Algún vecino le había reconvenido sobre este aspecto con la confianza que da la proximidad, previniéndola de la posibilidad de que cualquier día pudiera ocurrir una desgracia, pero hacía caso omiso, acusando al que le venía a advertir y mandándole con mucha altanería a su casa, y a que se ocupase de sus asuntos, con lo que el animal, con ese instinto que tienen los irracionales, volvía a ladrar sabiéndose protegido por su dueña.
María era viuda desde hacía muchos años, y la casa más los corrales y los huertos que la rodeaban, le daban un cierto aire de entre vieja y bruja, no porque los corrales o la casa o lo demás pudieran adjetivarla, sino por el estado de abandono en algunas partes o por lo lúgubre de otras. Había empezado desde el momento de su viudez a alejarse cada vez más de sus vecinos, y su aislamiento se acentuaba mediante el perro que impedía cualquier acercamiento, por lo que pasaba muchos días sin hablar con nadie. Dicen que la oían cantar algunas veces. Cuando enfermaba ningún médico o enfermero se había visto por su casa. Al parecer como buena conocedora de las hierbas del campo, se curaba a sí misma con los remedios caseros que ya le había transmitido su madre; saber y ciencia que morirían con ella, ya que no se le conocía ninguna descendencia.

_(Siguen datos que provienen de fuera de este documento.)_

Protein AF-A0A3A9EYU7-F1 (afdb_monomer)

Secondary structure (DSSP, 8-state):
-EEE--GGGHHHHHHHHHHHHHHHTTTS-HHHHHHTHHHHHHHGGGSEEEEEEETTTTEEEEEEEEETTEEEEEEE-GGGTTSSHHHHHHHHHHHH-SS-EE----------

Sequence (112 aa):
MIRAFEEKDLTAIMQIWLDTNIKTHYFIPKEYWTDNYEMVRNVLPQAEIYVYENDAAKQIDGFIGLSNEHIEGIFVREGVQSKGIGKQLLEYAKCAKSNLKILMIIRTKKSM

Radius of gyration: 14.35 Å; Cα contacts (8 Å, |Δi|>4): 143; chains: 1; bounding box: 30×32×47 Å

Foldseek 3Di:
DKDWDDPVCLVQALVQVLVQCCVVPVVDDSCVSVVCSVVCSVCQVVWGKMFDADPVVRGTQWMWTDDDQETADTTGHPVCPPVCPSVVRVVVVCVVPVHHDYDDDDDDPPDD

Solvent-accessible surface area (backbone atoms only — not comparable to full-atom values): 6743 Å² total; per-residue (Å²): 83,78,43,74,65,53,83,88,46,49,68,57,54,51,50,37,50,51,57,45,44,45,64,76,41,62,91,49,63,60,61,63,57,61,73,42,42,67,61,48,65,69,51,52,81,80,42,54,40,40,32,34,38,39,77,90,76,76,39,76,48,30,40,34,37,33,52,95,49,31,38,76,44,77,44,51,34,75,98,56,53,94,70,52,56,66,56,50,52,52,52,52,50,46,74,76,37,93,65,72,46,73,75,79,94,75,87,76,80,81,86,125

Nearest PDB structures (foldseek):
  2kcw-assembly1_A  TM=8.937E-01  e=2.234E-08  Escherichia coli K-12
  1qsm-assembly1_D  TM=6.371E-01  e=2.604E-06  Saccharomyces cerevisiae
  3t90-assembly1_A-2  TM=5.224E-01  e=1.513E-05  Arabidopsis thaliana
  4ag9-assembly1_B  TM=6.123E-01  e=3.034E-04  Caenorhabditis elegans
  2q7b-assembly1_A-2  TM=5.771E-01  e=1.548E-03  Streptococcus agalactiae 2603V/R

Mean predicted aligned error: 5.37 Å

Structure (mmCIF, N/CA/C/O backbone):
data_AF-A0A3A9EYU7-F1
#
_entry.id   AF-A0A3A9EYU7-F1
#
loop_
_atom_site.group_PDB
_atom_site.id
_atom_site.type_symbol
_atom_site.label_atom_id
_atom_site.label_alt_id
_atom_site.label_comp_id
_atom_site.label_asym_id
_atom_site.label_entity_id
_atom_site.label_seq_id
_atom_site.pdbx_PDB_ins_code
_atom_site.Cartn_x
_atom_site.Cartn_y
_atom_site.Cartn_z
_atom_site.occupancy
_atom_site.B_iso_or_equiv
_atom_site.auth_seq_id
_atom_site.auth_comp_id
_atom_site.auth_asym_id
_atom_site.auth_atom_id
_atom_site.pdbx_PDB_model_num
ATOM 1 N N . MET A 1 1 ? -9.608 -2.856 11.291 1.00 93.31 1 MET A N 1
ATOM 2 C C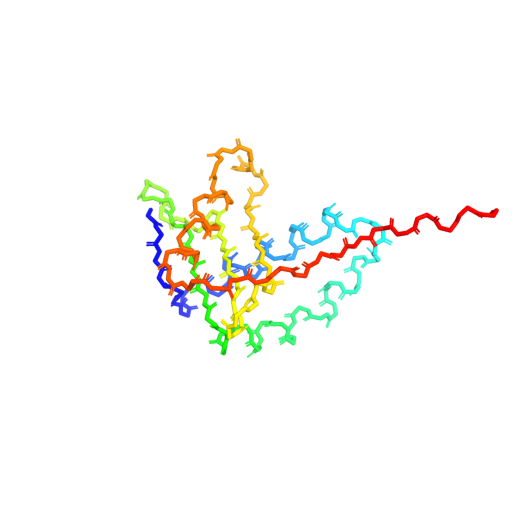A . MET A 1 1 ? -9.721 -1.409 11.610 1.00 93.31 1 MET A CA 1
ATOM 3 C C . MET A 1 1 ? -8.803 -0.533 10.745 1.00 93.31 1 MET A C 1
ATOM 5 O O . MET A 1 1 ? -7.810 -1.042 10.241 1.00 93.31 1 MET A O 1
ATOM 9 N N . ILE A 1 2 ? -9.095 0.770 10.589 1.00 96.44 2 ILE A N 1
ATOM 10 C CA . ILE A 1 2 ? -8.139 1.751 10.024 1.00 96.44 2 ILE A CA 1
ATOM 11 C C . ILE A 1 2 ? -7.379 2.423 11.169 1.00 96.44 2 ILE A C 1
ATOM 13 O O . ILE A 1 2 ? -8.003 2.836 12.146 1.00 96.44 2 ILE A O 1
ATOM 17 N N . ARG A 1 3 ? -6.054 2.538 11.045 1.00 95.69 3 ARG A N 1
ATOM 18 C CA . ARG A 1 3 ? -5.183 3.207 12.023 1.00 95.69 3 ARG A CA 1
ATOM 19 C C . ARG A 1 3 ? -3.970 3.853 11.355 1.00 95.69 3 ARG A C 1
ATOM 21 O O . ARG A 1 3 ? -3.685 3.576 10.191 1.00 95.69 3 ARG A O 1
ATOM 28 N N . ALA A 1 4 ? -3.259 4.696 12.101 1.00 95.88 4 ALA A N 1
ATOM 29 C CA . ALA A 1 4 ? -1.966 5.216 11.673 1.00 95.88 4 ALA A CA 1
ATOM 30 C C . ALA A 1 4 ? -0.956 4.074 11.463 1.00 95.88 4 ALA A C 1
ATOM 32 O O . ALA A 1 4 ? -1.008 3.040 12.142 1.00 95.88 4 ALA A O 1
ATOM 33 N N . PHE A 1 5 ? -0.069 4.274 10.495 1.00 96.56 5 PHE A N 1
ATOM 34 C CA . PHE A 1 5 ? 1.083 3.419 10.240 1.00 96.56 5 PHE A CA 1
ATOM 35 C C . PHE A 1 5 ? 2.006 3.322 11.460 1.00 96.56 5 PHE A C 1
ATOM 37 O O . PHE A 1 5 ? 2.236 4.305 12.164 1.00 96.56 5 PHE A O 1
ATOM 44 N N . GLU A 1 6 ? 2.567 2.135 11.669 1.00 96.00 6 GLU A N 1
ATOM 45 C CA . GLU A 1 6 ? 3.665 1.884 12.597 1.00 96.00 6 GLU A CA 1
ATOM 46 C C . GLU A 1 6 ? 4.823 1.207 11.851 1.00 96.00 6 GLU A C 1
ATOM 48 O O . GLU A 1 6 ? 4.593 0.414 10.941 1.00 96.00 6 GLU A O 1
ATOM 53 N N . GLU A 1 7 ? 6.069 1.414 12.286 1.00 94.31 7 GLU A N 1
ATOM 54 C CA . GLU A 1 7 ? 7.268 0.837 11.641 1.00 94.31 7 GLU A CA 1
ATOM 55 C C . GLU A 1 7 ? 7.200 -0.689 11.436 1.00 94.31 7 GLU A C 1
ATOM 57 O O . GLU A 1 7 ? 7.712 -1.226 10.452 1.00 94.31 7 GLU A O 1
ATOM 62 N N . LYS A 1 8 ? 6.501 -1.407 12.325 1.00 95.38 8 LYS A N 1
ATOM 63 C CA . LYS A 1 8 ? 6.274 -2.859 12.202 1.00 95.38 8 LYS A CA 1
ATOM 64 C C . LYS A 1 8 ? 5.497 -3.246 10.935 1.00 95.38 8 LYS A C 1
ATOM 66 O O . LYS A 1 8 ? 5.615 -4.377 10.467 1.00 95.38 8 LYS A O 1
ATOM 71 N N . ASP A 1 9 ? 4.714 -2.324 10.378 1.00 97.06 9 ASP A N 1
ATOM 72 C CA . ASP A 1 9 ? 3.894 -2.533 9.187 1.00 97.06 9 ASP A CA 1
ATOM 73 C C . ASP A 1 9 ? 4.690 -2.326 7.889 1.00 97.06 9 ASP A C 1
ATOM 75 O O . ASP A 1 9 ? 4.211 -2.715 6.821 1.00 97.06 9 ASP A O 1
ATOM 79 N N . LEU A 1 10 ? 5.895 -1.736 7.954 1.00 96.94 10 LEU A N 1
ATOM 80 C CA . LEU A 1 10 ? 6.662 -1.292 6.782 1.00 96.94 10 LEU A CA 1
ATOM 81 C C . LEU A 1 10 ? 6.871 -2.419 5.770 1.00 96.94 10 LEU A C 1
ATOM 83 O O . LEU A 1 10 ? 6.640 -2.251 4.575 1.00 96.94 10 LEU A O 1
ATOM 87 N N . THR A 1 11 ? 7.252 -3.599 6.253 1.00 97.06 11 THR A N 1
ATOM 88 C CA . THR A 1 11 ? 7.441 -4.777 5.400 1.00 97.06 11 THR A CA 1
ATOM 89 C C . THR A 1 11 ? 6.149 -5.161 4.672 1.00 97.06 11 THR A C 1
ATOM 91 O O . THR A 1 11 ? 6.181 -5.466 3.481 1.00 97.06 11 THR A O 1
ATOM 94 N N . ALA A 1 12 ? 5.001 -5.115 5.354 1.00 97.00 12 ALA A N 1
ATOM 95 C CA . ALA A 1 12 ? 3.718 -5.500 4.772 1.00 97.00 12 ALA A CA 1
ATOM 96 C C . ALA A 1 12 ? 3.241 -4.491 3.718 1.00 97.00 12 ALA A C 1
ATOM 98 O O . ALA A 1 12 ? 2.826 -4.886 2.627 1.00 97.00 12 ALA A O 1
ATOM 99 N N . ILE A 1 13 ? 3.326 -3.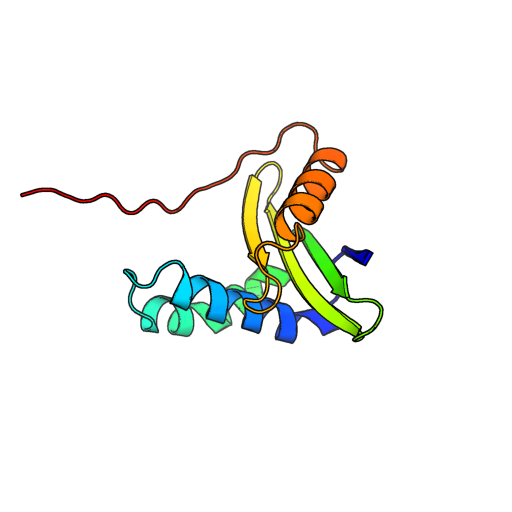191 4.008 1.00 97.31 13 ILE A N 1
ATOM 100 C CA . ILE A 1 13 ? 2.892 -2.158 3.058 1.00 97.31 13 ILE A CA 1
ATOM 1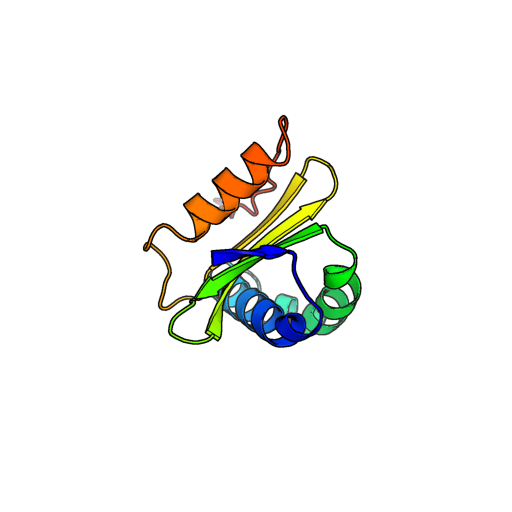01 C C . ILE A 1 13 ? 3.821 -2.068 1.846 1.00 97.31 13 ILE A C 1
ATOM 103 O O . ILE A 1 13 ? 3.326 -1.873 0.740 1.00 97.31 13 ILE A O 1
ATOM 107 N N . MET A 1 14 ? 5.131 -2.297 2.007 1.00 97.69 14 MET A N 1
ATOM 108 C CA . MET A 1 14 ? 6.067 -2.333 0.877 1.00 97.69 14 MET A CA 1
ATOM 109 C C . MET A 1 14 ? 5.814 -3.521 -0.053 1.00 97.69 14 MET A C 1
ATOM 111 O O . MET A 1 14 ? 5.886 -3.366 -1.273 1.00 97.69 14 MET A O 1
ATOM 115 N N . GLN A 1 15 ? 5.443 -4.683 0.493 1.00 97.44 15 GLN A N 1
ATOM 116 C CA . GLN A 1 15 ? 5.024 -5.825 -0.321 1.00 97.44 15 GLN A CA 1
ATOM 117 C C . GLN A 1 15 ? 3.754 -5.494 -1.119 1.00 97.44 15 GLN A C 1
ATOM 119 O O . GLN A 1 15 ? 3.709 -5.690 -2.332 1.00 97.44 15 GLN A O 1
ATOM 124 N N . ILE A 1 16 ? 2.744 -4.910 -0.460 1.00 97.62 16 ILE A N 1
ATOM 125 C CA . ILE A 1 16 ? 1.505 -4.473 -1.120 1.00 97.62 16 ILE A CA 1
ATOM 126 C C . ILE A 1 16 ? 1.801 -3.434 -2.208 1.00 97.62 16 ILE A C 1
ATOM 128 O O . ILE A 1 16 ? 1.236 -3.528 -3.298 1.00 97.62 16 ILE A O 1
ATOM 132 N N . TRP A 1 17 ? 2.669 -2.458 -1.930 1.00 97.56 17 TRP A N 1
ATOM 133 C CA . TRP A 1 17 ? 3.091 -1.434 -2.884 1.00 97.56 17 TRP A CA 1
ATOM 134 C C . TRP A 1 17 ? 3.700 -2.068 -4.135 1.00 97.56 17 TRP A C 1
ATOM 136 O O . TRP A 1 17 ? 3.260 -1.772 -5.246 1.00 97.56 17 TRP A O 1
ATOM 146 N N . LEU A 1 18 ? 4.669 -2.969 -3.964 1.00 97.19 18 LEU A N 1
ATOM 147 C CA . LEU A 1 18 ? 5.383 -3.590 -5.076 1.00 97.19 18 LEU A CA 1
ATOM 148 C C . LEU A 1 18 ? 4.443 -4.448 -5.931 1.00 97.19 18 LEU A C 1
ATOM 150 O O . LEU A 1 18 ? 4.353 -4.243 -7.143 1.00 97.19 18 LEU A O 1
ATOM 154 N N . ASP A 1 19 ? 3.694 -5.353 -5.299 1.00 96.38 19 ASP A N 1
ATOM 155 C CA . ASP A 1 19 ? 2.791 -6.274 -5.995 1.00 96.38 19 ASP A CA 1
ATOM 156 C C . ASP A 1 19 ? 1.691 -5.518 -6.745 1.00 96.38 19 ASP A C 1
ATOM 158 O O . ASP A 1 19 ? 1.401 -5.793 -7.915 1.00 96.38 19 ASP A O 1
ATOM 162 N N . THR A 1 20 ? 1.097 -4.517 -6.089 1.00 95.25 20 THR A N 1
ATOM 163 C CA . THR A 1 20 ? 0.008 -3.733 -6.677 1.00 95.25 20 THR A CA 1
ATOM 164 C C . THR A 1 20 ? 0.505 -2.890 -7.844 1.00 95.25 20 THR A C 1
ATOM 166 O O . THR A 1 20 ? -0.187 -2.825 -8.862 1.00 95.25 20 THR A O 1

Maruja otra viuda que vivía en una casa más humilde unos cuantos metros arriba entre los prados y el bosque de castaños y robles, criadora de gallinas y dueña de una cabra que le segaba el pasto y la maleza con su voracidad, era la única persona admitida en la casa de María. De vez en cuando era a la única persona a quien el fiero perro, un pastor alemán, no ladraba ni enseñaba los colmillos. Por lo general cuando ésta pasaba por delante de la casa hacia el pequeño puerto del que distaba unos dos kilómetros, le gritaba cariñosamente un saludo ininteligible al que no siempre solía contestar; si acaso en los días muy soleados, en esos en los que el espíritu se expande y se hincha de felicidad, y si coincidía que María estuviese por el huerto, se acercaba poniendo los brazos en jarras con una mirada de satisfacción hasta la valla coronada de hiedra, y comenzaban un diálogo animado aunque corto la mayoría de las veces; en esos momentos el perro miraba atento a su dueña sin siquiera hacer ningún ademán de hostilidad, se podría decir que hasta meneaba el rabo. Terminado el corto palique, se despedían volviéndose de vez en cuando a mirar y a saludarse levantando la mano.